De doelstelling van de WAM is adequate bescherming te bieden aan degenen die als gevolg van gevaren van het gemotoriseerd verkeer schade ondervinden. Voor de omvang van de door de WAM beoogde dekking kan daarom als maatstaf worden genomen dat het motorrijtuig aan het verkeer deelneemt en dat er oorzakelijk verband is tussen het aan het verkeer deelnemen en de schade. In dit geval stond de auto geparkeerd. De bestuurster stond bij de auto en deed de achterklep dicht. Omdat zich dit afspeelde op het parkeerterrein bij het goederendepot van IKEA neemt de kantonrechter aan dat de bestuurster daar spullen heeft opgehaald of weggebracht en deze heeft in- of uitgeladen. Het dichtslaan van een achterklep van een auto en de mogelijke schadelijke gevolgen daarvan is op zichzelf niet het gevaar waartegen de WAM beoogt bescherming te bieden. Uit de Memorie van Toelichting (MvT) bij artikel 3 van de WAM (Kamerstukken II 1976 – 1977, 14 281, nr. 3, p. 16-17) volgt weliswaar dat schade die wordt veroorzaakt door een geparkeerde auto onder de dekking van de WAM kan vallen, maar naar het oordeel van de kantonrechter is daarvoor in deze zaak onvoldoende aanleiding.
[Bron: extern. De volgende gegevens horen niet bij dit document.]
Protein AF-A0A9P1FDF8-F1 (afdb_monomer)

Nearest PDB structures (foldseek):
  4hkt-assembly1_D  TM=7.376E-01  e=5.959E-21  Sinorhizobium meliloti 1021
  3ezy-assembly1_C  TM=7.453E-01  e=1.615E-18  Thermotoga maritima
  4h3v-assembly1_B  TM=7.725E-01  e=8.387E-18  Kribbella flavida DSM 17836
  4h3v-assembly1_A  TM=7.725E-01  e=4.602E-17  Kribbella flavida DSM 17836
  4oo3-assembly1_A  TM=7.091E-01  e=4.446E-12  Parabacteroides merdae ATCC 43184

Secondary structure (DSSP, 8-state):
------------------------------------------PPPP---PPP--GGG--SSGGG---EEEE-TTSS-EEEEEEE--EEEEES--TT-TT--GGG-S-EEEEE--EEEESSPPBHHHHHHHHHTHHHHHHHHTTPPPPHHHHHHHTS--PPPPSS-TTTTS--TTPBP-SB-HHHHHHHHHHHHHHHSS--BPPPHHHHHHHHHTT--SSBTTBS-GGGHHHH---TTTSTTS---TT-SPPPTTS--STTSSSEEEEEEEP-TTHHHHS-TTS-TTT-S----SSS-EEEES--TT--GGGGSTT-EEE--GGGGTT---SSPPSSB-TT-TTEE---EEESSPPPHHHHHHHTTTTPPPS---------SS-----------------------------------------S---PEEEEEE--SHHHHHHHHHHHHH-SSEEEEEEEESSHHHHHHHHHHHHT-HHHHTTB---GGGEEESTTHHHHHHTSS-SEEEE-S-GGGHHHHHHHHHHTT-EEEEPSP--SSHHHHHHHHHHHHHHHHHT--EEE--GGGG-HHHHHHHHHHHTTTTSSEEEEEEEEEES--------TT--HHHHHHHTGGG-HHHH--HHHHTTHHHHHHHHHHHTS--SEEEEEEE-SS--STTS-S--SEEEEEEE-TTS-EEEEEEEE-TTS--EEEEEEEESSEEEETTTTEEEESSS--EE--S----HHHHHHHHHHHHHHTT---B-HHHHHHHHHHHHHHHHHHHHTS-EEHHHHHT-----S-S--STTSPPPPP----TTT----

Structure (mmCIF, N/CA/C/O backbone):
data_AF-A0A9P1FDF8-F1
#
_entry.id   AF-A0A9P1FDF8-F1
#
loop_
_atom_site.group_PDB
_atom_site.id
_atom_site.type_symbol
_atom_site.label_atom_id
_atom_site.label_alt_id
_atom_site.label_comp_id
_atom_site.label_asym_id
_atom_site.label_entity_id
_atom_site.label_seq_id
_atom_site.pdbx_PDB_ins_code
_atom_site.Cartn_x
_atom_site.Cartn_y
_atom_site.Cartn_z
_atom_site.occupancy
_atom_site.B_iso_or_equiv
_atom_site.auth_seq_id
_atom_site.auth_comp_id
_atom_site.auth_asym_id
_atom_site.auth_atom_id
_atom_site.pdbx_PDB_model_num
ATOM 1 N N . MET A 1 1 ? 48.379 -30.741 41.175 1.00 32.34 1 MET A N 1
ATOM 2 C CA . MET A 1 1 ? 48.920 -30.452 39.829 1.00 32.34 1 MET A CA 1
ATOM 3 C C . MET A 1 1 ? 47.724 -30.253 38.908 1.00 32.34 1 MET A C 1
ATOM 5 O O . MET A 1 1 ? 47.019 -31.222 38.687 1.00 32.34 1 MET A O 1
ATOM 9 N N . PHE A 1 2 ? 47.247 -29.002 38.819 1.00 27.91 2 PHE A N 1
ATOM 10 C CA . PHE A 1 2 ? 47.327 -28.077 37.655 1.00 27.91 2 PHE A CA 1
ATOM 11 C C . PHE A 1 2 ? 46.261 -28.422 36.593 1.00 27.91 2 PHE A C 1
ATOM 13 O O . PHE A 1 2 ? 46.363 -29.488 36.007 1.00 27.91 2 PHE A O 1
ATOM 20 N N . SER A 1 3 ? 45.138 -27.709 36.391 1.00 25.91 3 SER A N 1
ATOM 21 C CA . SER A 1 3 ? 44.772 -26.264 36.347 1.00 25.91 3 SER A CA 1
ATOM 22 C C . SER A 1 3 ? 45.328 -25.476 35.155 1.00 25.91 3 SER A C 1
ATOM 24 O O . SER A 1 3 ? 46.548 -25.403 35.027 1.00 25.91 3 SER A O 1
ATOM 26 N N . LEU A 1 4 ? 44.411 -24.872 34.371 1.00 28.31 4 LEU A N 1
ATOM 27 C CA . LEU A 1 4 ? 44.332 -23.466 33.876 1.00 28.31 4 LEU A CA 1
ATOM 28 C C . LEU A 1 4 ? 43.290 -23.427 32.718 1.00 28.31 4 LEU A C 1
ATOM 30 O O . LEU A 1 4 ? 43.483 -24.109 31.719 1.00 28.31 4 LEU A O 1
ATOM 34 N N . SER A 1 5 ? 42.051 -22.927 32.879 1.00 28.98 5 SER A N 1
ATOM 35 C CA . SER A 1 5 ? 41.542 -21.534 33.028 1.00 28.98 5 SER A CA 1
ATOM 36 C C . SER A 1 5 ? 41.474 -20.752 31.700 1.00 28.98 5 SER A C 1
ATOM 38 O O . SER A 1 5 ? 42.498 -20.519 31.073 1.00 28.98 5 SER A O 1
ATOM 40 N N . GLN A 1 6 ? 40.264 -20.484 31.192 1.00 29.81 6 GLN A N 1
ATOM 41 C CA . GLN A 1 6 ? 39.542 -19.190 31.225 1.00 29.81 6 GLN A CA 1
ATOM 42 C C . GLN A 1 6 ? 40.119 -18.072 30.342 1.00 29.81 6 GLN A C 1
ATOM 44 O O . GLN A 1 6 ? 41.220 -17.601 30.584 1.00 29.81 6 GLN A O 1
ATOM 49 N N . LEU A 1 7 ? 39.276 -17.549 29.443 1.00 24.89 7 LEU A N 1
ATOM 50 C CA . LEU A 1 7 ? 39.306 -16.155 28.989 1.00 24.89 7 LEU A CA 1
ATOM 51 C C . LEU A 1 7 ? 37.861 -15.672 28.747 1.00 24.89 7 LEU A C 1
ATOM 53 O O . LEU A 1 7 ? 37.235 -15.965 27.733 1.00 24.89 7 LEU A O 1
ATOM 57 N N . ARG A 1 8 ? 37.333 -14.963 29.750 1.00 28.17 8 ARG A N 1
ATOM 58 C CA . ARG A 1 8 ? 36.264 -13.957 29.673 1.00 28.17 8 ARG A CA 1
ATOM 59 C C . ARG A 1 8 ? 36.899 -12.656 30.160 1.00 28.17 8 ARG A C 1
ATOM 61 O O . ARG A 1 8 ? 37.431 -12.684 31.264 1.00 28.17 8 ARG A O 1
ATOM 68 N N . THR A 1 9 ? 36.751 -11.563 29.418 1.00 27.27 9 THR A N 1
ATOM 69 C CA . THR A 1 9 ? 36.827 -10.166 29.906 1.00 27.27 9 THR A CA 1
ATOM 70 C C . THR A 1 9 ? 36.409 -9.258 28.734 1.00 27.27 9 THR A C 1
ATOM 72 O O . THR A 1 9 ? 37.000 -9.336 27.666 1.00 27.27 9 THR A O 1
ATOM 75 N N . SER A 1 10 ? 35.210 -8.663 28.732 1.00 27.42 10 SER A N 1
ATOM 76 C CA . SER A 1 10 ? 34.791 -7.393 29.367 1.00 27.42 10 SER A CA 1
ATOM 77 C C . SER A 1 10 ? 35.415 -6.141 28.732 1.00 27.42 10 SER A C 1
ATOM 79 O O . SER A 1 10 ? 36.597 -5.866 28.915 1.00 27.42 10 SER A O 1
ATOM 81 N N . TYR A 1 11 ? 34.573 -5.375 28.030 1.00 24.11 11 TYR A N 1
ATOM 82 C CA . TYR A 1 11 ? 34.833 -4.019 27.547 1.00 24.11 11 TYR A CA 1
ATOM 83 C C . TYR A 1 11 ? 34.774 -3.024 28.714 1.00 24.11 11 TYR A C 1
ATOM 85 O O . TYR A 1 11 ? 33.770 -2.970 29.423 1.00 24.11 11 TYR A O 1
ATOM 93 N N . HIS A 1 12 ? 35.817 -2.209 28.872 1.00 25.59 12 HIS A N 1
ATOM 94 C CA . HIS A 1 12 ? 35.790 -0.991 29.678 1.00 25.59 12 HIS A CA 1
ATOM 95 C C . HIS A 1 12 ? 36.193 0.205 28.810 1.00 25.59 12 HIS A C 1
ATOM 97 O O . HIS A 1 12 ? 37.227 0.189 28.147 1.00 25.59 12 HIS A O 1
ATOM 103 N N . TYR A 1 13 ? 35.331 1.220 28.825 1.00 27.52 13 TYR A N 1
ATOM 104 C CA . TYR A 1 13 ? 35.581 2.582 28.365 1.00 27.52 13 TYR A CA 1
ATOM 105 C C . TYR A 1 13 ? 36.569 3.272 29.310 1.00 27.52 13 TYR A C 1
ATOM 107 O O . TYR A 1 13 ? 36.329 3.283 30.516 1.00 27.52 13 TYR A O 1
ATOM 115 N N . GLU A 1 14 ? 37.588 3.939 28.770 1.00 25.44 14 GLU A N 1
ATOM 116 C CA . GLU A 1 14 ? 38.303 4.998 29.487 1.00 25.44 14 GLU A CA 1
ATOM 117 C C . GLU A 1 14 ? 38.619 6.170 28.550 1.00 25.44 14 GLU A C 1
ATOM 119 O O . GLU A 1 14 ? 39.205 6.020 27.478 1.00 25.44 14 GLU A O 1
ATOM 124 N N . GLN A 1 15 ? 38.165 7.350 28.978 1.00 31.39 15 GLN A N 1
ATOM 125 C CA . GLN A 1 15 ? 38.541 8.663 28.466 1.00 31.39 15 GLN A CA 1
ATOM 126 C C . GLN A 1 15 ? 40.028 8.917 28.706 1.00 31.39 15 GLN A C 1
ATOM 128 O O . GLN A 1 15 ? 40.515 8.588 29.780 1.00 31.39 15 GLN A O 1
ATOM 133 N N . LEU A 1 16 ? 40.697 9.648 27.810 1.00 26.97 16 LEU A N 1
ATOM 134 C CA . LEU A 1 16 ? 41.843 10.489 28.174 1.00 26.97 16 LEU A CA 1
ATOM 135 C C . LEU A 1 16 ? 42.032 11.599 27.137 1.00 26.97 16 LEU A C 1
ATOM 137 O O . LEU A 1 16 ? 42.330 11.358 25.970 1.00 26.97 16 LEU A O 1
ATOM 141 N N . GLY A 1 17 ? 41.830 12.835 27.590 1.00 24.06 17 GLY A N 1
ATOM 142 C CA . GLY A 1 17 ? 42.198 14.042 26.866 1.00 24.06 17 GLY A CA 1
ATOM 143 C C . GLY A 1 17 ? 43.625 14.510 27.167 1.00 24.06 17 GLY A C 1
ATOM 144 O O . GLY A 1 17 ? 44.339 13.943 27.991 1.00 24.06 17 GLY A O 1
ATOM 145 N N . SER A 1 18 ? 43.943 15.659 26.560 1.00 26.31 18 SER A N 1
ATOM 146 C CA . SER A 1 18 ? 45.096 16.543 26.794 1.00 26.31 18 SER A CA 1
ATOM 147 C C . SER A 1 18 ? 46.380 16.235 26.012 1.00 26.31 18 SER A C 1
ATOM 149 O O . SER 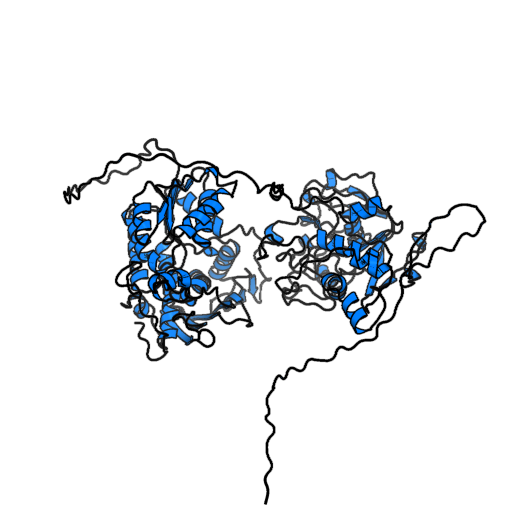A 1 18 ? 47.127 15.317 26.337 1.00 26.31 18 SER A O 1
ATOM 151 N N . LYS A 1 19 ? 46.718 17.126 25.064 1.00 24.55 19 LYS A N 1
ATOM 152 C CA . LYS A 1 19 ? 47.719 18.193 25.293 1.00 24.55 19 LYS A CA 1
ATOM 153 C C . LYS A 1 19 ? 47.800 19.164 24.101 1.00 24.55 19 LYS A C 1
ATOM 155 O O . LYS A 1 19 ? 48.156 18.782 22.995 1.00 24.55 19 LYS A O 1
ATOM 160 N N . LYS A 1 20 ? 47.507 20.444 24.366 1.00 28.27 20 LYS A N 1
ATOM 161 C CA . LYS A 1 20 ? 47.876 21.615 23.549 1.00 28.27 20 LYS A CA 1
ATOM 162 C C . LYS A 1 20 ? 49.051 22.330 24.220 1.00 28.27 20 LYS A C 1
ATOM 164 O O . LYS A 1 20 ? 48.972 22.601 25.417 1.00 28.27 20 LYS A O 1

In de MvT staat dat de term “in het verkeer” niet zó beperkt moet worden opgevat, dat daaronder alleen wordt begrepen schade die door het verzekerd motorrijtuig wordt toegebracht wanneer het zelf in beweging is, maar uit het daarbij gegeven voorbeeld van schade veroorzaakt door een stilstaand motorrijtuig dat verkeerd was geparkeerd, blijkt dat voor de toepasselijkheid van de WAM ook bij een stilstaand motorrijtuig een relatie moet bestaan tussen de deelname in het verkeer (het fout parkeren) en de schade die daaruit is voortgevloeid. Een dergelijke relatie ontbreekt naar het oordeel van de kantonrechter in de situatie de in dit geschil aan de orde is, waarbij de handelingen die de bestuurster verrichtte geen verband hielden met deelname aan het verkeer. Dat er goederen werden ingeladen in een auto waarmee de bestuurster nadat zij deze handelingen had voltooid aan het verkeer is gaan deelnemen, is daarvoor onvoldoende.

3.4. 
Nu de vordering van [Verzoekster] reeds moet worden afgewezen omdat niet is voldaan aan het vereiste dat de schade is veroorzaakt in het verkeer als bedoeld in artikel 3 van de WAM, komt de kantonrechter niet toe aan de beoordeling van de vraag of [Verzoekster] heeft voldaan aan de in artikel 25 lid 1 sub a WAM gestelde eis dat [Verzoekster] datgene heeft gedaan wat redelijkerwijs van haar kan worden verwacht ter vaststelling van de identiteit van de aansprakelijke persoon.